It’s all of those things, plus a big one not mentioned: the way airplanes are maintained means that there has been a constantly growing used supply of aircraft competing against new ones.
Where regulations come in is that they prevented the light aircraft industry from innovating and making the used fleet obsolete. Auto manufacturers introduce new models and upgrades constantly to degrade the value of used cars and keep people wanting to buy the latest thing. In aviation that was impossible because a type certificate was incredibly expensive and time consuming to attain, and even the assembly line had to be fixed from change and approved. If a change couldn’t be done through an STC, it wasn’t done.
Type certificates are so valuable that when aircraft makers go bankrupt their type certificates are sold on the market and new companies form to make the same aircraft rather than design one of their own. The Grumman Cheetah started life being built by American Aviation. They went under, and the type certificate and tooling was sold to Grumman. When Grumman-American failed, Gulfstream bought the type certificate and tooling and tried to sell them. That didn’t work out, so a new company, American General formed to buy the TC and tooling and make them. They failed as well, but then Tiger aircraft did the same.
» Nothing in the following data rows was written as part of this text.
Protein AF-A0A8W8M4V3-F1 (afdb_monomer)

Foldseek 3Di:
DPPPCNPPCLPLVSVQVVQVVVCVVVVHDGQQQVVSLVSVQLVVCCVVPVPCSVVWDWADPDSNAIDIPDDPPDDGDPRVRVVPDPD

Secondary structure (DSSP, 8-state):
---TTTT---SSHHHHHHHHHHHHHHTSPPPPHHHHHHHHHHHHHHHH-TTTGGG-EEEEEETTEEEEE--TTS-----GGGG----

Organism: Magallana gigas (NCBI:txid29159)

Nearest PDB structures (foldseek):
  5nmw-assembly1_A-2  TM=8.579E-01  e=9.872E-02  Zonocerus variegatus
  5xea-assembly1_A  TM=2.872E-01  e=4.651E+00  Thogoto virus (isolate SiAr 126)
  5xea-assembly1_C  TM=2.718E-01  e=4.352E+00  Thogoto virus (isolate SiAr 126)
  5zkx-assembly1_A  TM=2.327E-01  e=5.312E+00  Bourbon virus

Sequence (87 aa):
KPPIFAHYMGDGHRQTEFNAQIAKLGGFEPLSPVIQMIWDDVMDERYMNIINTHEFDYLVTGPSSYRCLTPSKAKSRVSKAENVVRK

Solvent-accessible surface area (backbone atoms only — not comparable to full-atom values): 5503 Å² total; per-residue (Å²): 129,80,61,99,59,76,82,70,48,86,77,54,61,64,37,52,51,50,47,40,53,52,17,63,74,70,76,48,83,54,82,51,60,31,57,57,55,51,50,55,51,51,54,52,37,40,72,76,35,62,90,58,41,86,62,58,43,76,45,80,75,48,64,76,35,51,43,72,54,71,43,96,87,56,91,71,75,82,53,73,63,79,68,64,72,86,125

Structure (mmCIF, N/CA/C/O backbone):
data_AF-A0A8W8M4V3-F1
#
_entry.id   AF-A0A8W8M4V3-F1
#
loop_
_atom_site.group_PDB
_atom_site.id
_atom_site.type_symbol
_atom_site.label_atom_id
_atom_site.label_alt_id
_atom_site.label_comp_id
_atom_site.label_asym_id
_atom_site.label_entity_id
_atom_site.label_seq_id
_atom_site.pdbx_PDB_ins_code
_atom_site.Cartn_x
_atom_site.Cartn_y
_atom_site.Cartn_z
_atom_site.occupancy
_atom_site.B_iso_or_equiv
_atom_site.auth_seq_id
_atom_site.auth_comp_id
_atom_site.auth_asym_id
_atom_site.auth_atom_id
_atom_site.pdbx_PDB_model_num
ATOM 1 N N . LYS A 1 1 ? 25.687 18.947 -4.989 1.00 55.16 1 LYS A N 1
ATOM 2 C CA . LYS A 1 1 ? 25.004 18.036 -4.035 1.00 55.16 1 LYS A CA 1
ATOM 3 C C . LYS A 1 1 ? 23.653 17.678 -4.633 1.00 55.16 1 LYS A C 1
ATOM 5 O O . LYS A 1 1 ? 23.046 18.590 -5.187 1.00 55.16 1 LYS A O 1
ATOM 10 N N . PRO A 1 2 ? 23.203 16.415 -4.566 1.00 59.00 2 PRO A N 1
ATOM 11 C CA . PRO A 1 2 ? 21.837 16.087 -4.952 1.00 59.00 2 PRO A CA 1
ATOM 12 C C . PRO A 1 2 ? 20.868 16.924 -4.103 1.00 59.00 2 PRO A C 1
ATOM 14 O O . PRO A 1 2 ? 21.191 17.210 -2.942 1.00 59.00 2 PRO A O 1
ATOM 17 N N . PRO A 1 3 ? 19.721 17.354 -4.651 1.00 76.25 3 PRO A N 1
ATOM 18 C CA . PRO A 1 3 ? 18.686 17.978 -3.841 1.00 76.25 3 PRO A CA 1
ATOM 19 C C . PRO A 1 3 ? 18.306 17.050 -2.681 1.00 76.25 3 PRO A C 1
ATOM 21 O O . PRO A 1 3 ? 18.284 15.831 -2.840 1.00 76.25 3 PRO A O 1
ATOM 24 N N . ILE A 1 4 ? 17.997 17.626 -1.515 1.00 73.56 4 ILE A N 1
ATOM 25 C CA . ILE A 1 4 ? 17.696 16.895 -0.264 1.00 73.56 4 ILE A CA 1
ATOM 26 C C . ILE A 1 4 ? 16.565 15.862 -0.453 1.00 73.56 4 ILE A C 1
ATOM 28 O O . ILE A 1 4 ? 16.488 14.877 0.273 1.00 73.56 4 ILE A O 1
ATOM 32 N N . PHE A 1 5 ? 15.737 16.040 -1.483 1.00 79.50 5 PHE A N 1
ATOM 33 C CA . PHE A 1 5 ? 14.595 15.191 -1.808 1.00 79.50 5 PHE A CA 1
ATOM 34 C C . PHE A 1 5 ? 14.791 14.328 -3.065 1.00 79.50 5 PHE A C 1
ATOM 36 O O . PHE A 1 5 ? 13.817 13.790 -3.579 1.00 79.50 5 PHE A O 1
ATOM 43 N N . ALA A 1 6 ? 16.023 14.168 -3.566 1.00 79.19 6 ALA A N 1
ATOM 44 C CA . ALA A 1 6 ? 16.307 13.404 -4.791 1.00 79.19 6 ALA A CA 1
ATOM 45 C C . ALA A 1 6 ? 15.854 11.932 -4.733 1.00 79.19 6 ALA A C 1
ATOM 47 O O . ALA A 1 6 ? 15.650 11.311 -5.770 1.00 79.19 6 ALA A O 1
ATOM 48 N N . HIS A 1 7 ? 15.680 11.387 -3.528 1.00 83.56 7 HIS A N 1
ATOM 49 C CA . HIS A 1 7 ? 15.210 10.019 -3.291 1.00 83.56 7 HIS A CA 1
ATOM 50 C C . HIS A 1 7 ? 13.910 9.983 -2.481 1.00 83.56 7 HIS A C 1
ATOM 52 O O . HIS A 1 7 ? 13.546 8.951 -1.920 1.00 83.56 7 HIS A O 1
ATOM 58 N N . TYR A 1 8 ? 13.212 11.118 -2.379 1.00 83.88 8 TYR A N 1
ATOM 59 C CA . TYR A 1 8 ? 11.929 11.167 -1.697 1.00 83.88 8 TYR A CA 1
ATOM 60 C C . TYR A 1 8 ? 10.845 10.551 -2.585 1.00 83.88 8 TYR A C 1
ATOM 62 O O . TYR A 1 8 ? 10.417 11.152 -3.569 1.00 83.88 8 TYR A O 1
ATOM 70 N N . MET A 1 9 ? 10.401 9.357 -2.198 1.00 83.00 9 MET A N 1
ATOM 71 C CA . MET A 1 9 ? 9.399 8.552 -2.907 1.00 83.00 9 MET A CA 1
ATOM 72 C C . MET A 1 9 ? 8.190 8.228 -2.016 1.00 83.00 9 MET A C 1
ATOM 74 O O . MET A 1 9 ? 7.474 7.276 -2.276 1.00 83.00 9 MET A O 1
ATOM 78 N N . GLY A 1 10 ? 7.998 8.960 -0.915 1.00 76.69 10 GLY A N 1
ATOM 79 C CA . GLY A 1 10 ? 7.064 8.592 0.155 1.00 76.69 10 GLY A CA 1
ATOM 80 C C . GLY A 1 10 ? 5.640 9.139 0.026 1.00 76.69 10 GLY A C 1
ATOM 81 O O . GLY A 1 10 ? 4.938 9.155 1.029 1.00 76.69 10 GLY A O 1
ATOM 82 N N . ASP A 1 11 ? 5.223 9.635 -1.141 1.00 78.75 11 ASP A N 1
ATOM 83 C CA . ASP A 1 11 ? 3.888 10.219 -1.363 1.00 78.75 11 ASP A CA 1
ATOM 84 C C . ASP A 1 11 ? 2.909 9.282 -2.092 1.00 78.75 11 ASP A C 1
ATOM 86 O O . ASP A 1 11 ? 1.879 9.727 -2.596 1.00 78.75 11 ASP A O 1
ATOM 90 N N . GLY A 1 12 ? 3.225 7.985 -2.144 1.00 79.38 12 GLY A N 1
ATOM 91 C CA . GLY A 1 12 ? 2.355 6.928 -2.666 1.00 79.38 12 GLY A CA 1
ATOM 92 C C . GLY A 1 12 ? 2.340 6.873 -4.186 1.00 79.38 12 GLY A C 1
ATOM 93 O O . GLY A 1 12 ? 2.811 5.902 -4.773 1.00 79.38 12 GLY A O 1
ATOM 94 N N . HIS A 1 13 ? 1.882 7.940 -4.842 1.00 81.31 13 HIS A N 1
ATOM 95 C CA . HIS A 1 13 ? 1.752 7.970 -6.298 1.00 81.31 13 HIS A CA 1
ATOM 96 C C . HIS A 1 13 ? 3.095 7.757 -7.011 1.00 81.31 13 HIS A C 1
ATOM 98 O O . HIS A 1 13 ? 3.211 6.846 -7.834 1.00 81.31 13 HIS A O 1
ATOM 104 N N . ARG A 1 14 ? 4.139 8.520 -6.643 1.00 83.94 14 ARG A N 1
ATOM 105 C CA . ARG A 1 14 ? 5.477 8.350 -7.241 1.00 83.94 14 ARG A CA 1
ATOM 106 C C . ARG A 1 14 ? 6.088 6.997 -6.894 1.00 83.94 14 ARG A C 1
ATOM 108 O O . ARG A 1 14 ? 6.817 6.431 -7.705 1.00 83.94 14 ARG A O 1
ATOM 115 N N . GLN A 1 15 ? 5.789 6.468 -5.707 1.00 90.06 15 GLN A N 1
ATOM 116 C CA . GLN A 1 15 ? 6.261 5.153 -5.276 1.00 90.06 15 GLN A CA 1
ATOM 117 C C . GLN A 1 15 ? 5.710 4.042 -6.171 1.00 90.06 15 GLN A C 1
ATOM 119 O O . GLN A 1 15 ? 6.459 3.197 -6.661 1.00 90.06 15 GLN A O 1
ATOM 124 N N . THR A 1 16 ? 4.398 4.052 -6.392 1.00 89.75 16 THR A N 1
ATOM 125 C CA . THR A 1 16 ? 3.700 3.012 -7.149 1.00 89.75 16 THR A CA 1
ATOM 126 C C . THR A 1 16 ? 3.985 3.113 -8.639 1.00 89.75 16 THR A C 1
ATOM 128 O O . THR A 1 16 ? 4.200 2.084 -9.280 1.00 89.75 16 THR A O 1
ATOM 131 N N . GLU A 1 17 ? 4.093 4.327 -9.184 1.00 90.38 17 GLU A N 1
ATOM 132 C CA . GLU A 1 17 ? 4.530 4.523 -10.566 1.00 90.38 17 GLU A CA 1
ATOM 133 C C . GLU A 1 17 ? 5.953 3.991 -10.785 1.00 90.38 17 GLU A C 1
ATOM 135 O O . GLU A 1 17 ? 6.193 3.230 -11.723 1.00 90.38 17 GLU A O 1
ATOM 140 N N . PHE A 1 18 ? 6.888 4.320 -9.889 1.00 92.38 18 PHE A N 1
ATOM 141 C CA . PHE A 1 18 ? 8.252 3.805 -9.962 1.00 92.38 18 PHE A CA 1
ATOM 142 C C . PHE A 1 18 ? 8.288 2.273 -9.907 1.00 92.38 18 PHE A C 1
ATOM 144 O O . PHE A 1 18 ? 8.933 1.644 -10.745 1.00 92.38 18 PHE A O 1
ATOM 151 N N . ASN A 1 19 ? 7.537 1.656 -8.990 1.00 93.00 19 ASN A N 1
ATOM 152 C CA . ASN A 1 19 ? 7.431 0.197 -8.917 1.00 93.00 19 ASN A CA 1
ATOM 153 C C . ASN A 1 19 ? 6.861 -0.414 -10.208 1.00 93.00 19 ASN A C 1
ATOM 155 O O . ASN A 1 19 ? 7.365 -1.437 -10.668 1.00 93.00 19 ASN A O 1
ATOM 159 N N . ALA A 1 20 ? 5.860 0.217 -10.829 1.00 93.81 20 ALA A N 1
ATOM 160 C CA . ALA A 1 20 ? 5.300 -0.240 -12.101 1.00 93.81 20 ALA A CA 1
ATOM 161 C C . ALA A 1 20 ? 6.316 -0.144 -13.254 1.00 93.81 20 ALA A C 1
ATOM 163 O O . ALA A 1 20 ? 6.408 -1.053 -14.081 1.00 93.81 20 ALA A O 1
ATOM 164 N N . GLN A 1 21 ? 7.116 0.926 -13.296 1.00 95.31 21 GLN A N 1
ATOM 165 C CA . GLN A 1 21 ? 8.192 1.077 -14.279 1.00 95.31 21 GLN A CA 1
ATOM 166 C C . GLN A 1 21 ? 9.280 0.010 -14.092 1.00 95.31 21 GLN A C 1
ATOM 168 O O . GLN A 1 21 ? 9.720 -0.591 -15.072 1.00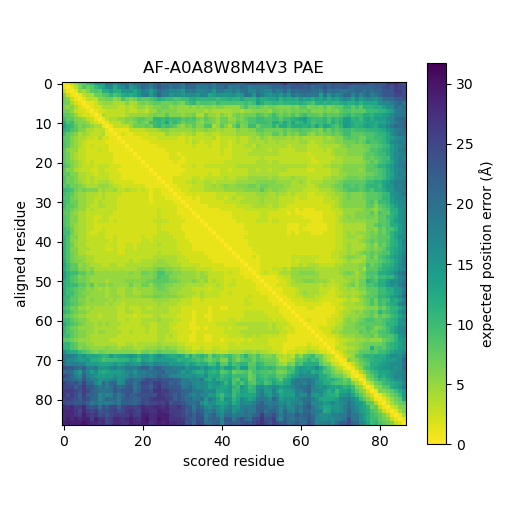 95.31 21 GLN A O 1
ATOM 173 N N . ILE A 1 22 ? 9.671 -0.274 -12.847 1.00 96.06 22 ILE A N 1
ATOM 174 C CA . ILE A 1 22 ? 10.637 -1.330 -12.523 1.00 96.06 22 ILE A CA 1
ATOM 175 C C . ILE A 1 22 ? 10.097 -2.715 -12.908 1.00 96.06 22 ILE A C 1
ATOM 177 O O . ILE A 1 22 ? 10.825 -3.490 -13.525 1.00 96.06 22 ILE A O 1
ATOM 181 N N . ALA A 1 23 ? 8.824 -3.004 -12.631 1.00 96.81 23 ALA A N 1
ATOM 182 C CA . ALA A 1 23 ? 8.180 -4.258 -13.027 1.00 96.81 23 ALA A CA 1
ATOM 183 C C . ALA A 1 23 ? 8.183 -4.454 -14.548 1.00 96.81 23 ALA A C 1
ATOM 185 O O . ALA A 1 23 ? 8.587 -5.505 -15.050 1.00 96.81 23 ALA A O 1
ATOM 186 N N . LYS A 1 24 ? 7.848 -3.394 -15.293 1.00 97.12 24 LYS A N 1
ATOM 187 C CA . LYS A 1 24 ? 7.909 -3.387 -16.758 1.00 97.12 24 LYS A CA 1
ATOM 188 C C . LYS A 1 24 ? 9.323 -3.650 -17.282 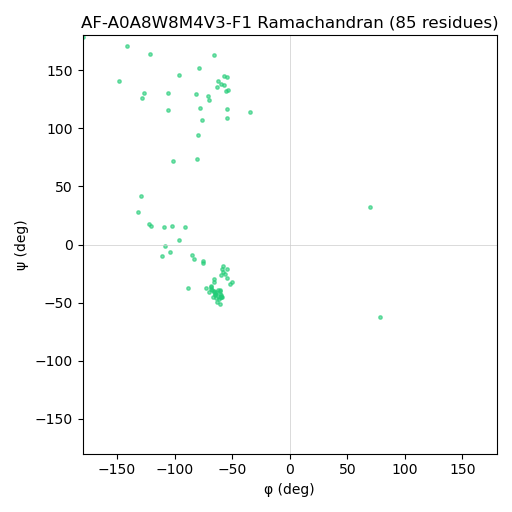1.00 97.12 24 LYS A C 1
ATOM 190 O O . LYS A 1 24 ? 9.481 -4.407 -18.234 1.00 97.12 24 LYS A O 1
ATOM 195 N N . LEU A 1 25 ? 10.339 -3.021 -16.689 1.00 97.81 25 LEU A N 1
ATOM 196 C CA . LEU A 1 25 ? 11.739 -3.208 -17.088 1.00 97.81 25 LEU A CA 1
ATOM 197 C C . LEU A 1 25 ? 12.259 -4.609 -16.748 1.00 97.81 25 LEU A C 1
ATOM 199 O O . LEU A 1 25 ? 13.040 -5.170 -17.511 1.00 97.81 25 LEU A O 1
ATOM 203 N N . GLY A 1 26 ? 11.835 -5.164 -15.614 1.00 97.25 26 GLY A N 1
ATOM 204 C CA . GLY A 1 26 ? 12.259 -6.479 -15.140 1.00 97.25 26 GLY A CA 1
ATOM 205 C C . GLY A 1 26 ? 11.463 -7.655 -15.706 1.00 97.25 26 GLY A C 1
ATOM 206 O O . GLY A 1 26 ? 11.856 -8.796 -15.482 1.00 97.25 26 GLY A O 1
ATOM 207 N N . GLY A 1 27 ? 10.361 -7.404 -16.419 1.00 97.31 27 GLY A N 1
ATOM 208 C CA . GLY A 1 27 ? 9.515 -8.452 -16.992 1.00 97.31 27 GLY A CA 1
ATOM 209 C C . GLY A 1 27 ? 8.730 -9.253 -15.949 1.00 97.31 27 GLY A C 1
ATOM 210 O O . GLY A 1 27 ? 8.504 -10.444 -16.149 1.00 97.31 27 GLY A O 1
ATOM 211 N N . PHE A 1 28 ? 8.338 -8.625 -14.838 1.00 95.38 28 PHE A N 1
ATOM 212 C CA . PHE A 1 28 ? 7.528 -9.249 -13.789 1.00 95.38 28 PHE A CA 1
ATOM 213 C C . PHE A 1 28 ? 6.220 -8.493 -13.548 1.00 95.38 28 PHE A C 1
ATOM 215 O O . PHE A 1 28 ? 6.051 -7.352 -13.980 1.00 95.38 28 PHE A O 1
ATOM 222 N N . GLU A 1 29 ? 5.286 -9.150 -12.863 1.00 95.06 29 GLU A N 1
ATOM 223 C CA . GLU A 1 29 ? 3.971 -8.584 -12.566 1.00 95.06 29 GLU A CA 1
ATOM 224 C C . GLU A 1 29 ? 4.085 -7.341 -11.664 1.00 95.06 29 GLU A C 1
ATOM 226 O O . GLU A 1 29 ? 4.830 -7.359 -10.676 1.00 95.06 29 GLU A O 1
ATOM 231 N N . PRO A 1 30 ? 3.358 -6.251 -11.967 1.00 94.25 30 PRO A N 1
ATOM 232 C CA . PRO A 1 30 ? 3.336 -5.072 -11.113 1.00 94.25 30 PRO A CA 1
ATOM 233 C C . PRO A 1 30 ? 2.674 -5.376 -9.763 1.00 94.25 30 PRO A C 1
ATOM 235 O O . PRO A 1 30 ? 1.933 -6.347 -9.601 1.00 94.25 30 PRO A O 1
ATOM 238 N N . LEU A 1 31 ? 2.908 -4.500 -8.782 1.00 92.12 31 LEU A N 1
ATOM 239 C CA . LEU A 1 31 ? 2.200 -4.576 -7.506 1.00 92.12 31 LEU A CA 1
ATOM 240 C C . LEU A 1 31 ? 0.687 -4.502 -7.732 1.00 92.12 31 LEU A C 1
ATOM 242 O O . LEU A 1 31 ? 0.191 -3.681 -8.505 1.00 92.12 31 LEU A O 1
ATOM 246 N N . SER A 1 32 ? -0.044 -5.349 -7.013 1.00 93.38 32 SER A N 1
ATOM 247 C CA . SER A 1 32 ? -1.498 -5.402 -7.096 1.00 93.38 32 SER A CA 1
ATOM 248 C C . SER A 1 32 ? -2.127 -4.068 -6.653 1.00 93.38 32 SER A C 1
ATOM 250 O O . SER A 1 32 ? -1.673 -3.507 -5.650 1.00 93.38 32 SER A O 1
ATOM 252 N N . PRO A 1 33 ? -3.199 -3.579 -7.313 1.00 91.19 33 PRO A N 1
ATOM 253 C CA . PRO A 1 33 ? -3.838 -2.299 -6.982 1.00 91.19 33 PRO A CA 1
ATOM 254 C C . PRO A 1 33 ? -4.206 -2.128 -5.504 1.00 91.19 33 PRO A C 1
ATOM 256 O O . PRO A 1 33 ? -4.091 -1.031 -4.960 1.00 91.19 33 PRO A O 1
ATOM 259 N N . VAL A 1 34 ? -4.584 -3.222 -4.834 1.00 92.00 34 VAL A N 1
ATOM 260 C CA . VAL A 1 34 ? -4.907 -3.243 -3.400 1.00 92.00 34 VAL A CA 1
ATOM 261 C C . VAL A 1 34 ? -3.792 -2.679 -2.510 1.00 92.00 34 VAL A C 1
ATOM 263 O O . VAL A 1 34 ? -4.091 -2.105 -1.468 1.00 92.00 34 VAL A O 1
ATOM 266 N N . ILE A 1 35 ? -2.521 -2.772 -2.918 1.00 92.25 35 ILE A N 1
ATOM 267 C CA . ILE A 1 35 ? -1.394 -2.244 -2.139 1.00 92.25 35 ILE A CA 1
ATOM 268 C C . ILE A 1 35 ? -1.449 -0.716 -2.056 1.00 92.25 35 ILE A C 1
ATOM 270 O O . ILE A 1 35 ? -1.305 -0.168 -0.966 1.00 92.25 35 ILE A O 1
ATOM 274 N N . GLN A 1 36 ? -1.717 -0.030 -3.174 1.00 91.00 36 GLN A N 1
ATOM 275 C CA . GLN A 1 36 ? -1.895 1.427 -3.169 1.00 91.00 36 GLN A CA 1
ATOM 276 C C . GLN A 1 36 ? -3.126 1.820 -2.348 1.00 91.00 36 GLN A C 1
ATOM 278 O O . GLN A 1 36 ? -3.064 2.765 -1.571 1.00 91.00 36 GLN A O 1
ATOM 283 N N . MET A 1 37 ? -4.220 1.061 -2.471 1.00 90.06 37 MET A N 1
ATOM 284 C CA . MET A 1 37 ? -5.453 1.337 -1.729 1.00 90.06 37 MET A CA 1
ATOM 285 C C . MET A 1 37 ? -5.247 1.250 -0.210 1.00 90.06 37 MET A C 1
ATOM 287 O O . MET A 1 37 ? -5.694 2.132 0.515 1.00 90.06 37 MET A O 1
ATOM 291 N N . ILE A 1 38 ? -4.550 0.211 0.269 1.00 90.75 38 ILE A N 1
ATOM 292 C CA . ILE A 1 38 ? -4.209 0.067 1.692 1.00 90.75 38 ILE A CA 1
ATOM 293 C C . ILE A 1 38 ? -3.246 1.175 2.126 1.00 90.75 38 ILE A C 1
ATOM 295 O O . ILE A 1 38 ? -3.413 1.729 3.207 1.00 90.75 38 ILE A O 1
ATOM 299 N N . TRP A 1 39 ? -2.255 1.525 1.299 1.00 90.94 39 TRP A N 1
ATOM 300 C CA . TRP A 1 39 ? -1.321 2.608 1.613 1.00 90.94 39 TRP A CA 1
ATOM 301 C C . TRP A 1 39 ? -2.046 3.946 1.813 1.00 90.94 39 TRP A C 1
ATOM 303 O O . TRP A 1 39 ? -1.780 4.633 2.799 1.00 90.94 39 TRP A O 1
ATOM 313 N N . ASP A 1 40 ? -2.995 4.283 0.934 1.00 88.69 40 ASP A N 1
ATOM 314 C CA . ASP A 1 40 ? -3.802 5.503 1.055 1.00 88.69 40 ASP A CA 1
ATOM 315 C C . ASP A 1 40 ? -4.613 5.508 2.366 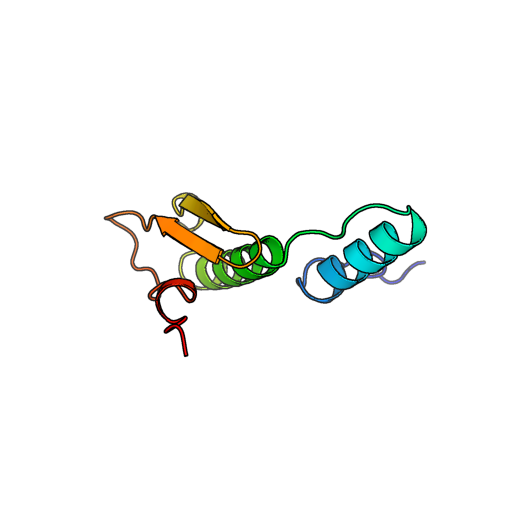1.00 88.69 40 ASP A C 1
ATOM 317 O O . ASP A 1 40 ? -4.651 6.523 3.062 1.00 88.69 40 ASP A O 1
ATOM 321 N N . ASP A 1 41 ? -5.220 4.371 2.734 1.00 88.38 41 ASP A N 1
ATOM 322 C CA . ASP A 1 41 ? -6.001 4.223 3.976 1.00 88.38 41 ASP A CA 1
ATOM 323 C C . ASP A 1 41 ? -5.110 4.366 5.222 1.00 88.38 41 ASP A C 1
ATOM 325 O O . ASP A 1 41 ? -5.430 5.109 6.148 1.00 88.38 41 ASP A O 1
ATOM 329 N N . VAL A 1 42 ? -3.928 3.739 5.216 1.00 88.81 42 VAL A N 1
ATOM 330 C CA . VAL A 1 42 ? -2.940 3.856 6.302 1.00 88.81 42 VAL A CA 1
ATOM 331 C C . VAL A 1 42 ? -2.452 5.294 6.461 1.00 88.81 42 VAL A C 1
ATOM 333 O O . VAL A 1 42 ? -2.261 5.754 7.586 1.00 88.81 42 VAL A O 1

The old tooling and Type Certificate were so valuable because getting new ones for a new aircraft under the old regs was damned near impossible. Porsche just about went bankrupt just trying to certify a new type of engine.
The result was that a Cessna 172 from 1970 looks and flies almost identically to one built in 2022. And with maintenance being done the way it is, it is just as reliable and usable. There are tens of thousands of 172’s out there, and you can buy a good used one for under $100,000. A new one is half a million dollars - in part because of liability insurance, but mainly because of a death spiral - as more people opted for used airplanes, fewer new ones were sold, driving up the unit cost and pushing even more people into used airplanes.
Enter homebuilts and LSA. The FAA finally relented on regulations and allowed new innovation, and cheaper aircraft with more modern engines and airframes started showing up. If product liability was the main factor, this wouldn’t have happened because LSA manufacturers face the same liability issues as the old manufacturers. Some, like Cessna, have deep pockets.
The difference now is that you can buy an LSA plane for a lot less, and it will fly better and be cheaper to operate. The Cessna Skycatcher is an LSA that origincally sold for $111,000, then the price was raised to $149,000. Still a third of the price of a 172. It’s essentially a modern Cessna 150, complete with a Continental O-200. BUt it’s faster, climbs better, lands shorter, has more useful load and range.
A better example might be Van’s RV-12is, a factory built or homebuilt light sport aircract with a modern Rotax 912. It cruises at 144 mph on 100 HP, can carry two standard adults with full fuel (20 gal), has a cockpit 5" wider than a 150, 30% more range, a glass cockpit, and you can get one of those for just over $100,000. The difference is the regulatory environment.